Итак, он шел впереди и страшился обернуться на спутников, чтобы, не дай бог, они не потеряли надежду. В нем давно созревала уверенность, что людям легче покидать белый свет с ней — обиднее, но легче. И сам он мечтал умереть легче и хоть на секунду перед вечным забвением обрести свободу от тяжелого камня в груди, который перекатывался в разлете ребер. Когда он продрался сквозь колючий кустарник на опушку, в лоб ему ударил упругий сентябрьский ветер и поиграл прямой прядью с внезапно замеченной всеми яркой проседью. Он судорожно согнул руку и пропустил волосы между пальцами. Ночью, на бегу, он потерял твердую генеральскую фуражку, и отсутствие привычного за долгие годы сжатия беспокоило, неотступно свидетельствуя о чем-то невероятном, нелепом, что случилось в его биографии военачальника. Он всмотрелся в золотой «лонжин», подаренный ему Сталиным. Зеленая фосфорическая стрелка, похожая на пиковый туз, едва дотягивала до пяти. Он все-таки заставил себя оборотиться и распорядился выслать к яру разведку, а остальным велел залечь и сам с наслаждением опустился на траву в сыроватую выемку, напряженно наблюдая за ползущими по-пластунски красноармейцами, которые один за другим тонули в серебристо-голубом сумеречном тумане. Когда положение выяснилось, они все, но он уже не впереди, а в середине, и оттого довольный, — от спертого воздуха и пронзительного запаха пота, близкого, казарменного, — скатились в глубокий яр, усеивая чагарник лоскутами шинелей и гимнастерок. И только оказавшись на дне и наладив круговую оборону, он томительно ощутил всей кожей, всем существом, что выбраться отсюда будет сложно, если немцы нагрянут, но деваться было некуда, иного сообразить не представлялось возможным, и отсутствие выбора, и элементарность решения успокоили в конце концов его душу, и он впервые за несколько суток ободряюще и как-то просветленно улыбнулся в никуда. Улыбка эта брызнула осколками, и каждый словил себе и тоже улыбнулся обнадеженный. Он сел почти примиренный, подсунув под себя по-детски ладони, охлаждая их росистой травой.

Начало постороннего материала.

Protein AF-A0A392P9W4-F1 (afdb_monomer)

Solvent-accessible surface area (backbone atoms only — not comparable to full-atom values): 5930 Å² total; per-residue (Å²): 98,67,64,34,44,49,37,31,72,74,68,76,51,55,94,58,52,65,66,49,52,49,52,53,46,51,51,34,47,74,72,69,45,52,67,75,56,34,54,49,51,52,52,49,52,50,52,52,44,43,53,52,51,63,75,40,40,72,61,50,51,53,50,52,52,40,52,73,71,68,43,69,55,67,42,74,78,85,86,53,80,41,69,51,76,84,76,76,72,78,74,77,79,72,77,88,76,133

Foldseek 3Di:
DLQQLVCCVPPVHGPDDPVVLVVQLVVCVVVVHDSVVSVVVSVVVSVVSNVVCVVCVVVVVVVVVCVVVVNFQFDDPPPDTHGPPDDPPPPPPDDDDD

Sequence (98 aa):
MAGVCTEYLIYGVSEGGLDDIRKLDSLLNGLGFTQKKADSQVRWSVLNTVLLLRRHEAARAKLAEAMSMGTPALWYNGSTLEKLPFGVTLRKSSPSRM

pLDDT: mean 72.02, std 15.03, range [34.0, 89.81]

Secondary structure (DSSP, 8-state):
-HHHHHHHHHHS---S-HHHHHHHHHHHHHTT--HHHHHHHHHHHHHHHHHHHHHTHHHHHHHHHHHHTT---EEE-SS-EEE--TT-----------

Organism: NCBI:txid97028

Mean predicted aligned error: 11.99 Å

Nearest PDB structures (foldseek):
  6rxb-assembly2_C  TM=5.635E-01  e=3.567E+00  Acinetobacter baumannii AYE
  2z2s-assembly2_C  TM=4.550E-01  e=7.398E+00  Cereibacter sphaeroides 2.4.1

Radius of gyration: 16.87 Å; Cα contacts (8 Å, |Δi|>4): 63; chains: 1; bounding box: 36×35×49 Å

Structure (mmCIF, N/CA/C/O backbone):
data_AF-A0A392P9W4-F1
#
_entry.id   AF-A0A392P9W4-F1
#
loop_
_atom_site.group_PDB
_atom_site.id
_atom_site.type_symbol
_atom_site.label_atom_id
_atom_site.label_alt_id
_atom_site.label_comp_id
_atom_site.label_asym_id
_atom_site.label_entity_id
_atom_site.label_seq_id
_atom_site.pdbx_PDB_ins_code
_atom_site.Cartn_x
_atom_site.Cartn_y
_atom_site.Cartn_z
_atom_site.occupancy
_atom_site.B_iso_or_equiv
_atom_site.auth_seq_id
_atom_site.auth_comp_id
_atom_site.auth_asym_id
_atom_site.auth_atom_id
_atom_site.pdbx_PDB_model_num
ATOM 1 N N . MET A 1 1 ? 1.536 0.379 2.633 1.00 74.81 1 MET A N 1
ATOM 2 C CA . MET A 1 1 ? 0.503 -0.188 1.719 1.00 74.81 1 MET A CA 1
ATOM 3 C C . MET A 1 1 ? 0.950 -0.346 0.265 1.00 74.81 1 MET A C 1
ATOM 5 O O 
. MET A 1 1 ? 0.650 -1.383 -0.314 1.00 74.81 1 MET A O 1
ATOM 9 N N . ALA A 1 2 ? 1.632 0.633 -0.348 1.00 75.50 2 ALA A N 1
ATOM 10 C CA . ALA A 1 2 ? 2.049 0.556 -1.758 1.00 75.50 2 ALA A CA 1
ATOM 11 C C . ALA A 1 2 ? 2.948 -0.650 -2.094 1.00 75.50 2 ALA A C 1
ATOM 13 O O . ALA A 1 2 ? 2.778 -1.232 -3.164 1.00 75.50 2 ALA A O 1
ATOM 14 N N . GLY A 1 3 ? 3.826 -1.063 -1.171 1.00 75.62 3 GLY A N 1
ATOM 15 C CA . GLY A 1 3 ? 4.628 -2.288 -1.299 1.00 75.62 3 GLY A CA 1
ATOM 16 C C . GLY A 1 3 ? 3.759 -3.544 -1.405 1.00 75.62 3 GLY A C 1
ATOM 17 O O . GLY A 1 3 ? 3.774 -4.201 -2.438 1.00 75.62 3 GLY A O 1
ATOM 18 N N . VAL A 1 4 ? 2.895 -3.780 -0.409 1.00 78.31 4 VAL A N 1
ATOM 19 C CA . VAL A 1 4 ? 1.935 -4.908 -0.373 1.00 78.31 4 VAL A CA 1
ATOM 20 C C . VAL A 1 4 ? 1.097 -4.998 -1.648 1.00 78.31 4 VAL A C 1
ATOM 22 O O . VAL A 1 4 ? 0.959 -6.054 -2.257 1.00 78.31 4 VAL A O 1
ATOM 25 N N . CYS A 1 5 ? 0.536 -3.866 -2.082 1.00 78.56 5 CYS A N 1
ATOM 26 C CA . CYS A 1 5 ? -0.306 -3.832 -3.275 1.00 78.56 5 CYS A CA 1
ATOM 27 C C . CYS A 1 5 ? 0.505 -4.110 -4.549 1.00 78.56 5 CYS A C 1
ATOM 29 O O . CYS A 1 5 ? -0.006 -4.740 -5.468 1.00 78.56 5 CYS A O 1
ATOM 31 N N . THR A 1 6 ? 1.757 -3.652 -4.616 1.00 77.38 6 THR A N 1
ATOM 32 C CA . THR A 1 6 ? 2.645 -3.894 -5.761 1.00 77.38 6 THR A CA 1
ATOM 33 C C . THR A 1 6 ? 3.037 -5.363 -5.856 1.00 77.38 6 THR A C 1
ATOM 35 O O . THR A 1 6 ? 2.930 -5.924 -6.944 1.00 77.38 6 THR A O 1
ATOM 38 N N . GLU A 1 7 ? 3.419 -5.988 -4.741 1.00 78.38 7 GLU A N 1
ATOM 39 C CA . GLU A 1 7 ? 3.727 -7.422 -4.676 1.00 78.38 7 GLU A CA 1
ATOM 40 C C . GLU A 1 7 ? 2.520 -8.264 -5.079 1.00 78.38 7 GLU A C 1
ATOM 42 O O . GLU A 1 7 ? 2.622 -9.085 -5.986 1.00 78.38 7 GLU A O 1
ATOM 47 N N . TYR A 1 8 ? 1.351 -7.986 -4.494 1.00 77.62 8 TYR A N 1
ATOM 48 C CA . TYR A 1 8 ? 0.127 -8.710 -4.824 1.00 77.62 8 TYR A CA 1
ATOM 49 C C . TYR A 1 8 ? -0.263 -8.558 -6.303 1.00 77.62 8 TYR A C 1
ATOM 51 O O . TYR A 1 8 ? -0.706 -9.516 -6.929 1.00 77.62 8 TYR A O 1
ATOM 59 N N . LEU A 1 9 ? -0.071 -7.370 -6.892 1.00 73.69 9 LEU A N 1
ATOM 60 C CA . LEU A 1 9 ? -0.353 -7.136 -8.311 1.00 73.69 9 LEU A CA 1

Ровное — речное — течение его мыслей нарушила недавняя история с адъютантом, и он искренне пожалел несчастного юношу и еще с раздражением отметил, что не стоило тогда, в последний перед войной первомайский день, сердиться. Происшествие было пустяковым по своим последствиям и, собственно, ничем не омрачило торжество, и никто на него ни на трибуне, ни выше, в Москве, не обратил особого внимания. Несправедливо было за лопнувшую подпругу ординарцев наказывать гауптвахтой. Отсюда, со дна яра, оно, происшествие, виделось микроскопически ничтожным, и сам он себе казался не бог весть каким крупным и значительным.
Мысли об адъютанте испугали — дурного качества были они, вроде укора совести, а такой укор, — он полагал наивно, — настигает человека по обыкновению перед смертью. Хорошим было лишь одно обстоятельство: что он отстранился на мгновение от жестокой реальности. Уяснив себе это и смежив веки, он отдался вольному течению мыслей.

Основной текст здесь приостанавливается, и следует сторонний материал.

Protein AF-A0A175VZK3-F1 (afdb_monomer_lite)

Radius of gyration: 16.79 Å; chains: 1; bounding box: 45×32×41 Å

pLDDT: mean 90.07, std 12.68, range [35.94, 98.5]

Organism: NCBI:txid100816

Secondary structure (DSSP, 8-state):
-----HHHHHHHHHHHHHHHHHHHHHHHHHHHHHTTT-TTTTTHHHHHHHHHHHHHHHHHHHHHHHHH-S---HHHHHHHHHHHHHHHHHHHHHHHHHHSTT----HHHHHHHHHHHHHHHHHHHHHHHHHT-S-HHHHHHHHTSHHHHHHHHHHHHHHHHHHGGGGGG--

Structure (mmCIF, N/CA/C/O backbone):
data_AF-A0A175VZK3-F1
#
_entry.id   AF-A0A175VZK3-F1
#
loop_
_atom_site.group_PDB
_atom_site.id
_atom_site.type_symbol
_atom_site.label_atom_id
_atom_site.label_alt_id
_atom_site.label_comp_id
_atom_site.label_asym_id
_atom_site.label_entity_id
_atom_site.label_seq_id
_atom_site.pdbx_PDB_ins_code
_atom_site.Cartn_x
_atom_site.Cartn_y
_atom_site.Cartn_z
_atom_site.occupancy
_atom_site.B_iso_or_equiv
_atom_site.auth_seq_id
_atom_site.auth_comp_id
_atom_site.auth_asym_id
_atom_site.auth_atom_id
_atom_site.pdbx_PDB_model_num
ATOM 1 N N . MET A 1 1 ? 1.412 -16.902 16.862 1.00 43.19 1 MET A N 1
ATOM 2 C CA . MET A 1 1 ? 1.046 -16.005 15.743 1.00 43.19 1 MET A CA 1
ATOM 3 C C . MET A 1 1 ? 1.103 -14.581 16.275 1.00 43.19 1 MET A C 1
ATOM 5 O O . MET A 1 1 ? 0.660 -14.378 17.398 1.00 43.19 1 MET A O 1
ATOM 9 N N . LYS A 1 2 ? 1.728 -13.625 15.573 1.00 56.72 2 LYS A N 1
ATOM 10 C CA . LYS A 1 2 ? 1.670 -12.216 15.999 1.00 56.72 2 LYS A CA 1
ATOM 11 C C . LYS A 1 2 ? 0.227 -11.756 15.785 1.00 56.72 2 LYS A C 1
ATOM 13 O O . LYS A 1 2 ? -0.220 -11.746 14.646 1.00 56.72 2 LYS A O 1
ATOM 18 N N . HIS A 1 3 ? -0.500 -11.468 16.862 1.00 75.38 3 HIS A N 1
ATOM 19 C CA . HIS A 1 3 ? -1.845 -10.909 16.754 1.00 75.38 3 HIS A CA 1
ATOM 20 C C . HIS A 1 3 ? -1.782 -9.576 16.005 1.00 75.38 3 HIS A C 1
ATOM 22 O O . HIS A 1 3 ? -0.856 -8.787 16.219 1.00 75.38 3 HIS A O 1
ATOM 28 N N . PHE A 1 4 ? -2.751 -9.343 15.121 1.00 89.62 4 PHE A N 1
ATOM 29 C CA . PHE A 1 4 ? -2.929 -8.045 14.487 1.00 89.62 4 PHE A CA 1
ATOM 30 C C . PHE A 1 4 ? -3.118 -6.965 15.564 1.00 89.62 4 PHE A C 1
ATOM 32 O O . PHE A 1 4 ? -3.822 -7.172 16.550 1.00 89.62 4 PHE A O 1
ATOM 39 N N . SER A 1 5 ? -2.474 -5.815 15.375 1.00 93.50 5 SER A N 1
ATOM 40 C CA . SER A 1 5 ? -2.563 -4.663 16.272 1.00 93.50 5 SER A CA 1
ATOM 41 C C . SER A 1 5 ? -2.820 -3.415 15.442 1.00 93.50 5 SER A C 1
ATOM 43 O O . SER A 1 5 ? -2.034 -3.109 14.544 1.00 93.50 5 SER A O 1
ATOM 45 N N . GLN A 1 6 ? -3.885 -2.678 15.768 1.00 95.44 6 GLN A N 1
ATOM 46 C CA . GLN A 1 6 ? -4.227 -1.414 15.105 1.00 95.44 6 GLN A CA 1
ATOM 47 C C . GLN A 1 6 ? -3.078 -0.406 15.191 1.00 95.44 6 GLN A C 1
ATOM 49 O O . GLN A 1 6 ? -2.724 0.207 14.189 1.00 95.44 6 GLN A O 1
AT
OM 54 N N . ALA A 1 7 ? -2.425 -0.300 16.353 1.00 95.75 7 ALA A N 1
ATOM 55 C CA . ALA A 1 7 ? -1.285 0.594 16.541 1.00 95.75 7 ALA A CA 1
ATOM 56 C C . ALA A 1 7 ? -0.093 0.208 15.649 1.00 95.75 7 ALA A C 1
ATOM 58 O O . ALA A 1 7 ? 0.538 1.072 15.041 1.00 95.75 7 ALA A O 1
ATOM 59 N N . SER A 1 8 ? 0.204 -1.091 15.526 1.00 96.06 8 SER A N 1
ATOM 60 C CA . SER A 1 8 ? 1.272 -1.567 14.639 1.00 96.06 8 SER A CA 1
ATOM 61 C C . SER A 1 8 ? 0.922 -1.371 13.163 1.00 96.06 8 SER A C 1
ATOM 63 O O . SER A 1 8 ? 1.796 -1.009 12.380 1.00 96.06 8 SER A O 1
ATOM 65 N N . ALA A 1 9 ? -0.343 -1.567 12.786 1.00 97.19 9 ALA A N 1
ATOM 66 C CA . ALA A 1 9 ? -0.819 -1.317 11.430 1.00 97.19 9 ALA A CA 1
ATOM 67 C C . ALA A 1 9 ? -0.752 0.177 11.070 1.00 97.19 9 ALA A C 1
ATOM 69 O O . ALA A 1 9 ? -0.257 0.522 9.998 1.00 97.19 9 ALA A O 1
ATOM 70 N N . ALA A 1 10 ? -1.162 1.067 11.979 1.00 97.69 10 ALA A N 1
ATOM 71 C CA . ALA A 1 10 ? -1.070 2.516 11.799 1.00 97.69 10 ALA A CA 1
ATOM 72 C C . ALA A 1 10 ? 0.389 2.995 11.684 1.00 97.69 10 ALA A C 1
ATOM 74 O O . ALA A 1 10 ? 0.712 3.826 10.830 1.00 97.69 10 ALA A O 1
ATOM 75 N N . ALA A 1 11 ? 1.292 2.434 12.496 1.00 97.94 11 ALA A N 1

Когда он пришел в себя — Бурмистенко склонился над ним, — то вскочил и начал с удвоенной энергией укреплять оборону по краям яра. И Бурмистекко, и Рыков, и Данилов, и Астахов, и Тупиков, начальник его штаба и самый теперь важный после Бурмистенко собеседник, и Потапов, и Никишин, и остальные, и те, кто помоложе и пониже чином, и даже простые красноармейцы одинаково серьезно относились к его распоряжениям, из которых вытекало, что он стремится уберечь не только честь и престиж командующего, но и их самих, и готов, быть может, для того пожертвовать собой. На все приготовления ушло с полчаса — не больше.